Cryptowall 4 ransomware now being spread in Nuclear Exploit Kit

Time for lock-down as ransomware attacks more than double in one year, according to Computing Research

Confirmation of Computing Research that indicates that ransomware is currently the fastest growing IT security threat has emerged with news that the Cryptowall 4 ransomware has been absorbed into the Nuclear Exploit Kit.

Until recently, according to SANS ISC handler and Rackspace security engineer Brad Duncan, the devastating Cryptowall ransomware malware has been spread almost entirely via malicious spam and phishing emails.

However, its incorporation into an exploit kit will now put it into the hands of many more threat actors - meaning that ransomware is now set to become even more widespread.
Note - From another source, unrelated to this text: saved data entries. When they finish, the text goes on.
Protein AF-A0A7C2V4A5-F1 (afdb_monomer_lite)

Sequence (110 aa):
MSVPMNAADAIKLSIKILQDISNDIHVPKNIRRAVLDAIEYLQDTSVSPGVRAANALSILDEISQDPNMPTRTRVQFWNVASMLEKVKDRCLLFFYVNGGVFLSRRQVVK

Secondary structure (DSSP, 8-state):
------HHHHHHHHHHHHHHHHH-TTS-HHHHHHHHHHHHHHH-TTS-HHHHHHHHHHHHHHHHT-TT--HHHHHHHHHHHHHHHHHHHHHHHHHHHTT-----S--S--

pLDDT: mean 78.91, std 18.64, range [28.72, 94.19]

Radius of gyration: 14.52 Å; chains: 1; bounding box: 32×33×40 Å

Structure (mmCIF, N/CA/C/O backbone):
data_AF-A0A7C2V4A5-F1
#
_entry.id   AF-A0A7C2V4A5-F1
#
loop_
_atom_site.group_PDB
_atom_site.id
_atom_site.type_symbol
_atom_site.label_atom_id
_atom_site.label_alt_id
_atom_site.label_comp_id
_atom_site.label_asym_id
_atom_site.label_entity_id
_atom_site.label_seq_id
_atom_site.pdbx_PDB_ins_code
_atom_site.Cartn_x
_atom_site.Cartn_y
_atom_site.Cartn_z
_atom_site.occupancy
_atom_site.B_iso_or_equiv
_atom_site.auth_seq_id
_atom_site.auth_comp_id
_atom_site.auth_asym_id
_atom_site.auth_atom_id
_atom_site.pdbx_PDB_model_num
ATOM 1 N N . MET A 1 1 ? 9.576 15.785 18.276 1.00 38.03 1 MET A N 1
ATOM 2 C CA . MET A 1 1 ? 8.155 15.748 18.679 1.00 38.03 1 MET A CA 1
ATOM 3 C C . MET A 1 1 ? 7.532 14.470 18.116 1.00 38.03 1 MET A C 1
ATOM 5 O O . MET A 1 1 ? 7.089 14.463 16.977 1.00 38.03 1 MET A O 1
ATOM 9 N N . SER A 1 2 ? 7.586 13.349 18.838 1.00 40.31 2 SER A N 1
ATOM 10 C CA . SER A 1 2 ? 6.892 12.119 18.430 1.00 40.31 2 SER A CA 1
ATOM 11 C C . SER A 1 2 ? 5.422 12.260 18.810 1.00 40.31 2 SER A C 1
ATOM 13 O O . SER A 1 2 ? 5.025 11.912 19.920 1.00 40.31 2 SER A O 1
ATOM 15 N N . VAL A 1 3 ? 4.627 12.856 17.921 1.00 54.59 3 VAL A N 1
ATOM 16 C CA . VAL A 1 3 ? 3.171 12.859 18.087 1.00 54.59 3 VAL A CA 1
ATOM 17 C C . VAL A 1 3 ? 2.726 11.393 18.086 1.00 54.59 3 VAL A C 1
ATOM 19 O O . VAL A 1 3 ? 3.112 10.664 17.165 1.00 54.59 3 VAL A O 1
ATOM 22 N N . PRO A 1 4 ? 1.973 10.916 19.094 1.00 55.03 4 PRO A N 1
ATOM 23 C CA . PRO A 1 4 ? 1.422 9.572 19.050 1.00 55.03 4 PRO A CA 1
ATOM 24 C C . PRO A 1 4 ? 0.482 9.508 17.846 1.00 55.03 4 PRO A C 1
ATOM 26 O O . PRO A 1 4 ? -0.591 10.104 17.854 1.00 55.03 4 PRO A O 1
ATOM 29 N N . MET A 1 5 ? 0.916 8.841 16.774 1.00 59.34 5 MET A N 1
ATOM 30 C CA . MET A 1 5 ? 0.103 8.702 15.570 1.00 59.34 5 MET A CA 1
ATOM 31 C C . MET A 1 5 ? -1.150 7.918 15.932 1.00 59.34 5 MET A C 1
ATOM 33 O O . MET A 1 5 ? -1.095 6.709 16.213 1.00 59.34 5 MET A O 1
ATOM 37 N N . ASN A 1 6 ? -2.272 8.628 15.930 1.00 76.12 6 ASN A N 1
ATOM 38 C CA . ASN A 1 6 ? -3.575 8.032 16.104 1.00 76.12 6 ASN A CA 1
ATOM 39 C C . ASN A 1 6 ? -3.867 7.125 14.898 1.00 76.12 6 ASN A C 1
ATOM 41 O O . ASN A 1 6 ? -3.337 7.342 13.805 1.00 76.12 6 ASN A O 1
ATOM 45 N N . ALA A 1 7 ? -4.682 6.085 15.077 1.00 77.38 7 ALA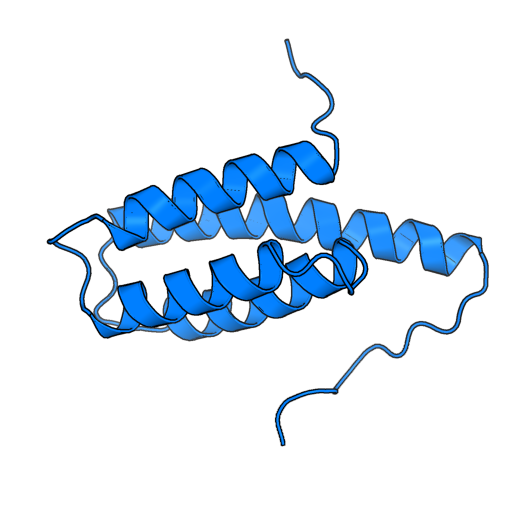 A N 1
ATOM 46 C CA . ALA A 1 7 ? -4.911 5.094 14.018 1.00 77.38 7 ALA A CA 1
ATOM 47 C C . ALA A 1 7 ? -5.439 5.733 12.717 1.00 77.38 7 ALA A C 1
ATOM 49 O O . ALA A 1 7 ? -4.985 5.396 11.626 1.00 77.38 7 ALA A O 1
ATOM 50 N N . ALA A 1 8 ? -6.334 6.716 12.845 1.00 83.38 8 ALA A N 1
ATOM 51 C CA . ALA A 1 8 ? -6.879 7.464 11.716 1.00 83.38 8 ALA A CA 1
ATOM 52 C C . ALA A 1 8 ? -5.818 8.300 10.979 1.00 83.38 8 ALA A C 1
ATOM 54 O O . ALA A 1 8 ? -5.853 8.398 9.754 1.00 83.38 8 ALA A O 1
ATOM 55 N N . ASP A 1 9 ? -4.863 8.884 11.703 1.00 88.38 9 ASP A N 1
ATOM 56 C CA . ASP A 1 9 ? -3.811 9.709 11.102 1.00 88.38 9 ASP A CA 1
ATOM 57 C C . ASP A 1 9 ? -2.788 8.847 10.366 1.00 88.38 9 ASP A C 1
ATOM 59 O O . ASP A 1 9 ? -2.347 9.209 9.276 1.00 88.38 9 ASP A O 1
ATOM 63 N N . ALA A 1 10 ? -2.472 7.669 10.914 1.00 87.25 10 ALA A N 1
ATOM 64 C CA . ALA A 1 10 ? -1.641 6.682 10.235 1.00 87.25 10 ALA A CA 1
ATOM 65 C C . ALA A 1 10 ? -2.271 6.242 8.904 1.00 87.25 10 ALA A C 1
ATOM 67 O O . ALA A 1 10 ? -1.592 6.288 7.884 1.00 87.25 10 ALA A O 1
ATOM 68 N N . ILE A 1 11 ? -3.572 5.923 8.887 1.00 90.00 11 ILE A N 1
ATOM 69 C CA . ILE A 1 11 ? -4.289 5.553 7.654 1.00 90.00 11 ILE A CA 1
ATOM 70 C C . ILE A 1 11 ? -4.256 6.695 6.630 1.00 90.00 11 ILE A C 1
ATOM 72 O O . ILE A 1 11 ? -3.933 6.468 5.467 1.00 90.00 11 ILE A O 1
ATOM 76 N N . LYS A 1 12 ? -4.541 7.935 7.046 1.00 91.25 12 LYS A N 1
ATOM 77 C CA . LYS A 1 12 ? -4.507 9.099 6.142 1.00 91.25 12 LYS A CA 1
ATOM 78 C C . LYS A 1 12 ? -3.128 9.304 5.517 1.00 91.25 12 LYS A C 1
ATOM 80 O O . LYS A 1 12 ? -3.034 9.630 4.338 1.00 91.25 12 LYS A O 1
ATOM 85 N N . LEU A 1 13 ? -2.063 9.136 6.298 1.00 91.94 13 LEU A N 1
ATOM 86 C CA . LEU A 1 13 ? -0.694 9.262 5.803 1.00 91.94 13 LEU A CA 1
ATOM 87 C C . LEU A 1 13 ? -0.330 8.119 4.853 1.00 91.94 13 LEU A C 1
ATOM 89 O O . LEU A 1 13 ? 0.242 8.384 3.800 1.00 91.94 13 LEU A O 1
ATOM 93 N N . SER A 1 14 ? -0.727 6.886 5.172 1.00 92.44 14 SER A N 1
ATOM 94 C CA . SER A 1 14 ? -0.579 5.740 4.271 1.00 92.44 14 SER A CA 1
ATOM 95 C C . SER A 1 14 ? -1.272 5.988 2.930 1.00 92.44 14 SER A C 1
ATOM 97 O O . SER A 1 14 ? -0.650 5.792 1.892 1.00 92.44 14 SER A O 1
ATOM 99 N N . ILE A 1 15 ? -2.509 6.502 2.932 1.00 93.69 15 ILE A N 1
ATOM 100 C CA . ILE A 1 15 ? -3.240 6.848 1.702 1.00 93.69 15 ILE A CA 1
ATOM 101 C C . ILE A 1 15 ? -2.467 7.879 0.873 1.00 93.69 15 ILE A C 1
ATOM 103 O O . ILE A 1 15 ? -2.333 7.691 -0.330 1.00 93.69 15 ILE A O 1
ATOM 107 N N . LYS A 1 16 ? -1.919 8.933 1.491 1.00 93.88 16 LYS A N 1
ATOM 108 C CA . LYS A 1 16 ? -1.130 9.944 0.763 1.00 93.88 16 LYS A CA 1
ATOM 109 C C . LYS A 1 16 ? 0.101 9.339 0.086 1.00 93.88 16 LYS A C 1
ATOM 111 O O . LYS A 1 16 ? 0.328 9.587 -1.090 1.00 93.88 16 LYS A O 1
ATOM 116 N N . ILE A 1 17 ? 0.853 8.501 0.801 1.00 92.94 17 ILE A N 1
ATOM 117 C CA . ILE A 1 17 ? 2.045 7.843 0.241 1.00 92.94 17 ILE A CA 1
ATOM 118 C C . ILE A 1 17 ? 1.652 6.918 -0.921 1.00 92.94 17 ILE A C 1
ATOM 120 O O . ILE A 1 17 ? 2.306 6.909 -1.960 1.00 92.94 17 ILE A O 1
ATOM 124 N N . LEU A 1 18 ? 0.567 6.155 -0.770 1.00 92.81 18 LEU A N 1
ATOM 125 C CA . LEU A 1 18 ? 0.048 5.285 -1.827 1.00 92.81 18 LEU A CA 1
ATOM 126 C C . LEU A 1 18 ? -0.441 6.090 -3.045 1.00 92.81 18 LEU A C 1
ATOM 128 O O . LEU A 1 18 ? -0.194 5.697 -4.183 1.00 92.81 18 LEU A O 1
ATOM 132 N N . GLN A 1 19 ? -1.067 7.249 -2.834 1.00 94.19 19 GLN A N 1
ATOM 133 C CA . GLN A 1 19 ? -1.463 8.154 -3.916 1.00 94.19 19 GLN A CA 1
ATOM 134 C C . GLN A 1 19 ? -0.247 8.667 -4.694 1.00 94.19 19 GLN A C 1
ATOM 136 O O . GLN A 1 19 ? -0.269 8.649 -5.925 1.00 94.19 19 GLN A O 1
ATOM 141 N N . ASP A 1 20 ? 0.836 9.036 -4.008 1.00 92.69 20 ASP A N 1
ATOM 142 C CA . ASP A 1 20 ? 2.080 9.458 -4.662 1.00 92.69 20 ASP A CA 1
ATOM 143 C C . ASP A 1 20 ? 2.653 8.345 -5.556 1.00 92.69 20 ASP A C 1
ATOM 145 O O . ASP A 1 20 ? 3.072 8.608 -6.683 1.00 92.69 20 ASP A O 1
ATOM 149 N N . ILE A 1 21 ? 2.597 7.087 -5.102 1.00 91.31 21 ILE A N 1
ATOM 150 C CA . ILE A 1 21 ? 3.010 5.914 -5.893 1.00 91.31 21 ILE A CA 1
ATOM 151 C C . ILE A 1 21 ? 2.106 5.714 -7.111 1.00 91.31 21 ILE A C 1
ATOM 153 O O . ILE A 1 21 ? 2.591 5.397 -8.197 1.00 91.31 21 ILE A O 1
ATOM 157 N N . SER A 1 22 ? 0.794 5.895 -6.949 1.00 91.75 22 SER A N 1
ATOM 158 C CA . SER A 1 22 ? -0.172 5.731 -8.040 1.00 91.75 22 SER A CA 1
ATOM 159 C C . SER A 1 22 ? 0.026 6.758 -9.165 1.00 91.75 22 SER A C 1
ATOM 161 O O . SER A 1 22 ? -0.217 6.453 -10.335 1.00 91.75 22 SER A O 1
ATOM 163 N N . ASN A 1 23 ? 0.533 7.946 -8.822 1.00 92.12 23 ASN A N 1
ATOM 164 C CA . ASN A 1 23 ? 0.793 9.040 -9.754 1.00 92.12 23 ASN A CA 1
ATOM 165 C C . ASN A 1 23 ? 2.162 8.939 -10.447 1.00 92.12 23 ASN A C 1
ATOM 167 O O . ASN A 1 23 ? 2.395 9.621 -11.445 1.00 92.12 23 ASN A O 1
ATOM 171 N N . ASP A 1 24 ? 3.069 8.096 -9.949 1.00 90.12 24 ASP A N 1
ATOM 172 C CA . ASP A 1 24 ? 4.413 7.954 -10.504 1.00 90.12 24 ASP A CA 1
ATOM 173 C C . ASP A 1 24 ? 4.380 7.199 -11.849 1.00 90.12 24 ASP A C 1
ATOM 175 O O . ASP A 1 24 ? 3.958 6.042 -11.949 1.00 90.12 24 ASP A O 1
ATOM 179 N N . ILE A 1 25 ? 4.840 7.863 -12.915 1.00 89.44 25 ILE A N 1
ATOM 180 C CA . ILE A 1 25 ? 4.868 7.314 -14.278 1.00 89.44 25 ILE A CA 1
ATOM 181 C C . ILE A 1 25 ? 5.878 6.173 -14.442 1.00 89.44 25 ILE A C 1
ATOM 183 O O . ILE A 1 25 ? 5.724 5.354 -15.348 1.00 89.44 25 ILE A O 1
ATOM 187 N N . HIS A 1 26 ? 6.892 6.103 -13.574 1.00 89.06 26 HIS A N 1
ATOM 188 C CA . HIS A 1 26 ? 7.923 5.066 -13.614 1.00 89.06 26 HIS A CA 1
ATOM 189 C C . HIS A 1 26 ? 7.457 3.752 -12.979 1.00 89.06 26 HIS A C 1
ATOM 191 O O . HIS A 1 26 ? 8.142 2.734 -13.088 1.00 89.06 26 HIS A O 1
ATOM 197 N N . VAL A 1 27 ? 6.287 3.750 -12.333 1.00 89.31 27 VAL A N 1
ATOM 198 C CA . VAL A 1 27 ? 5.706 2.557 -11.723 1.00 89.31 27 VAL A CA 1
ATOM 199 C C . VAL A 1 27 ? 4.838 1.817 -12.755 1.00 89.31 27 VAL A C 1
ATOM 201 O O . VAL A 1 27 ? 3.941 2.409 -13.377 1.00 89.31 27 VAL A O 1
ATOM 204 N N . PRO A 1 28 ? 5.056 0.504 -12.961 1.00 91.50 28 PRO A N 1
ATOM 205 C CA . PRO A 1 28 ? 4.277 -0.273 -13.916 1.00 91.50 28 PRO A CA 1
ATOM 206 C C . PRO A 1 28 ? 2.788 -0.285 -13.548 1.00 91.50 28 PRO A C 1
ATOM 208 O O . PRO A 1 28 ? 2.398 -0.216 -12.381 1.00 91.50 28 PRO A O 1
ATOM 211 N N . LYS A 1 29 ? 1.932 -0.390 -14.570 1.00 90.06 29 LYS A N 1
ATO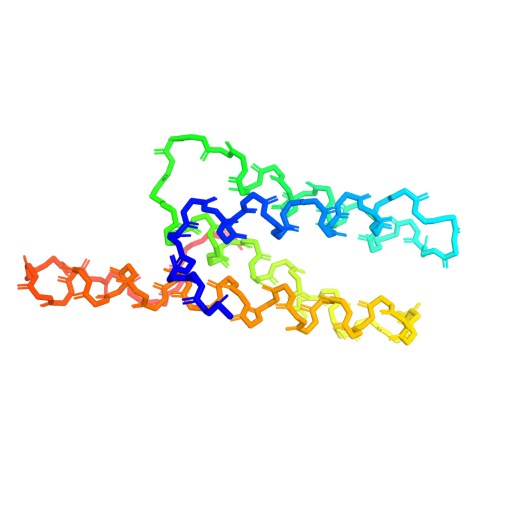M 212 C CA . LYS A 1 29 ? 0.470 -0.272 -14.434 1.00 90.06 29 LYS A CA 1
ATOM 213 C C . LYS A 1 29 ? -0.134 -1.284 -13.450 1.00 90.06 29 LYS A C 1
ATOM 215 O O . LYS A 1 29 ? -1.121 -0.961 -12.799 1.00 90.06 29 LYS A O 1
ATOM 220 N N . ASN A 1 30 ? 0.459 -2.472 -13.337 1.00 90.38 30 ASN A N 1
ATOM 221 C CA . ASN A 1 30 ? -0.003 -3.525 -12.429 1.00 90.38 30 ASN A CA 1
ATOM 222 C C . ASN A 1 30 ? 0.075 -3.067 -10.967 1.00 90.38 30 ASN A C 1
ATOM 224 O O . ASN A 1 30 ? -0.926 -3.112 -10.261 1.00 90.38 30 ASN A O 1
ATOM 228 N N . ILE A 1 31 ? 1.226 -2.516 -10.568 1.00 91.12 31 ILE A N 1
ATOM 229 C CA . ILE A 1 31 ? 1.449 -1.995 -9.215 1.00 91.12 31 ILE A CA 1
ATOM 230 C C . ILE A 1 31 ? 0.525 -0.803 -8.955 1.00 91.12 31 ILE A C 1
ATOM 232 O O . ILE A 1 31 ? -0.125 -0.746 -7.918 1.00 91.12 31 ILE A O 1
ATOM 236 N N . ARG A 1 32 ? 0.395 0.125 -9.914 1.00 92.12 32 ARG A N 1
ATOM 237 C CA . ARG A 1 32 ? -0.499 1.286 -9.754 1.00 92.12 32 ARG A CA 1
ATOM 238 C C . ARG A 1 32 ? -1.961 0.892 -9.538 1.00 92.12 32 ARG A C 1
ATOM 240 O O . ARG A 1 32 ? -2.625 1.519 -8.725 1.00 92.12 32 ARG A O 1
ATOM 247 N N . ARG A 1 33 ? -2.454 -0.137 -10.236 1.00 92.62 33 ARG A N 1
ATOM 248 C CA . ARG A 1 33 ? -3.823 -0.651 -10.054 1.00 92.62 33 ARG A CA 1
ATOM 249 C C . ARG A 1 33 ? -4.031 -1.225 -8.657 1.00 92.62 33 ARG A C 1
ATOM 251 O O . ARG A 1 33 ? -4.906 -0.755 -7.952 1.00 92.62 33 ARG A O 1
ATOM 258 N N . ALA A 1 34 ? -3.163 -2.136 -8.232 1.00 91.94 34 ALA A N 1
ATOM 259 C CA . ALA A 1 34 ? -3.252 -2.734 -6.903 1.00 91.94 34 ALA A CA 1
ATOM 260 C C . ALA A 1 34 ? -3.150 -1.694 -5.772 1.00 91.94 34 ALA A C 1
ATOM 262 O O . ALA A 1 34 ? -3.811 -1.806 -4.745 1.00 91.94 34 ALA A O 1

Ransomware is a form of malware which, when activated, encrypts part or all of a target's PC. The user is then required to pay a ransom, typically in bitcoin, in order to receive the decryption key. The attack is normally structured to make the attackers almost untraceable.

"I've always expected Cryptowall 4 to spread and replace Cryptowall 3 in all areas. I noticed the same thing when Cryptowall 2 replaced the original Cryptowall in 2014. It didn't happen immediately. It started with malicious spam and moved to exploit kits," Duncan told Threatpost.

He continued: "As criminals start delivering Cryptowall 4 through exploit kits, it won't immediately happen with all exploit kits at the same time. You'll start seeing it from one actor, then another, and another. At some point everyone will have moved to the new version."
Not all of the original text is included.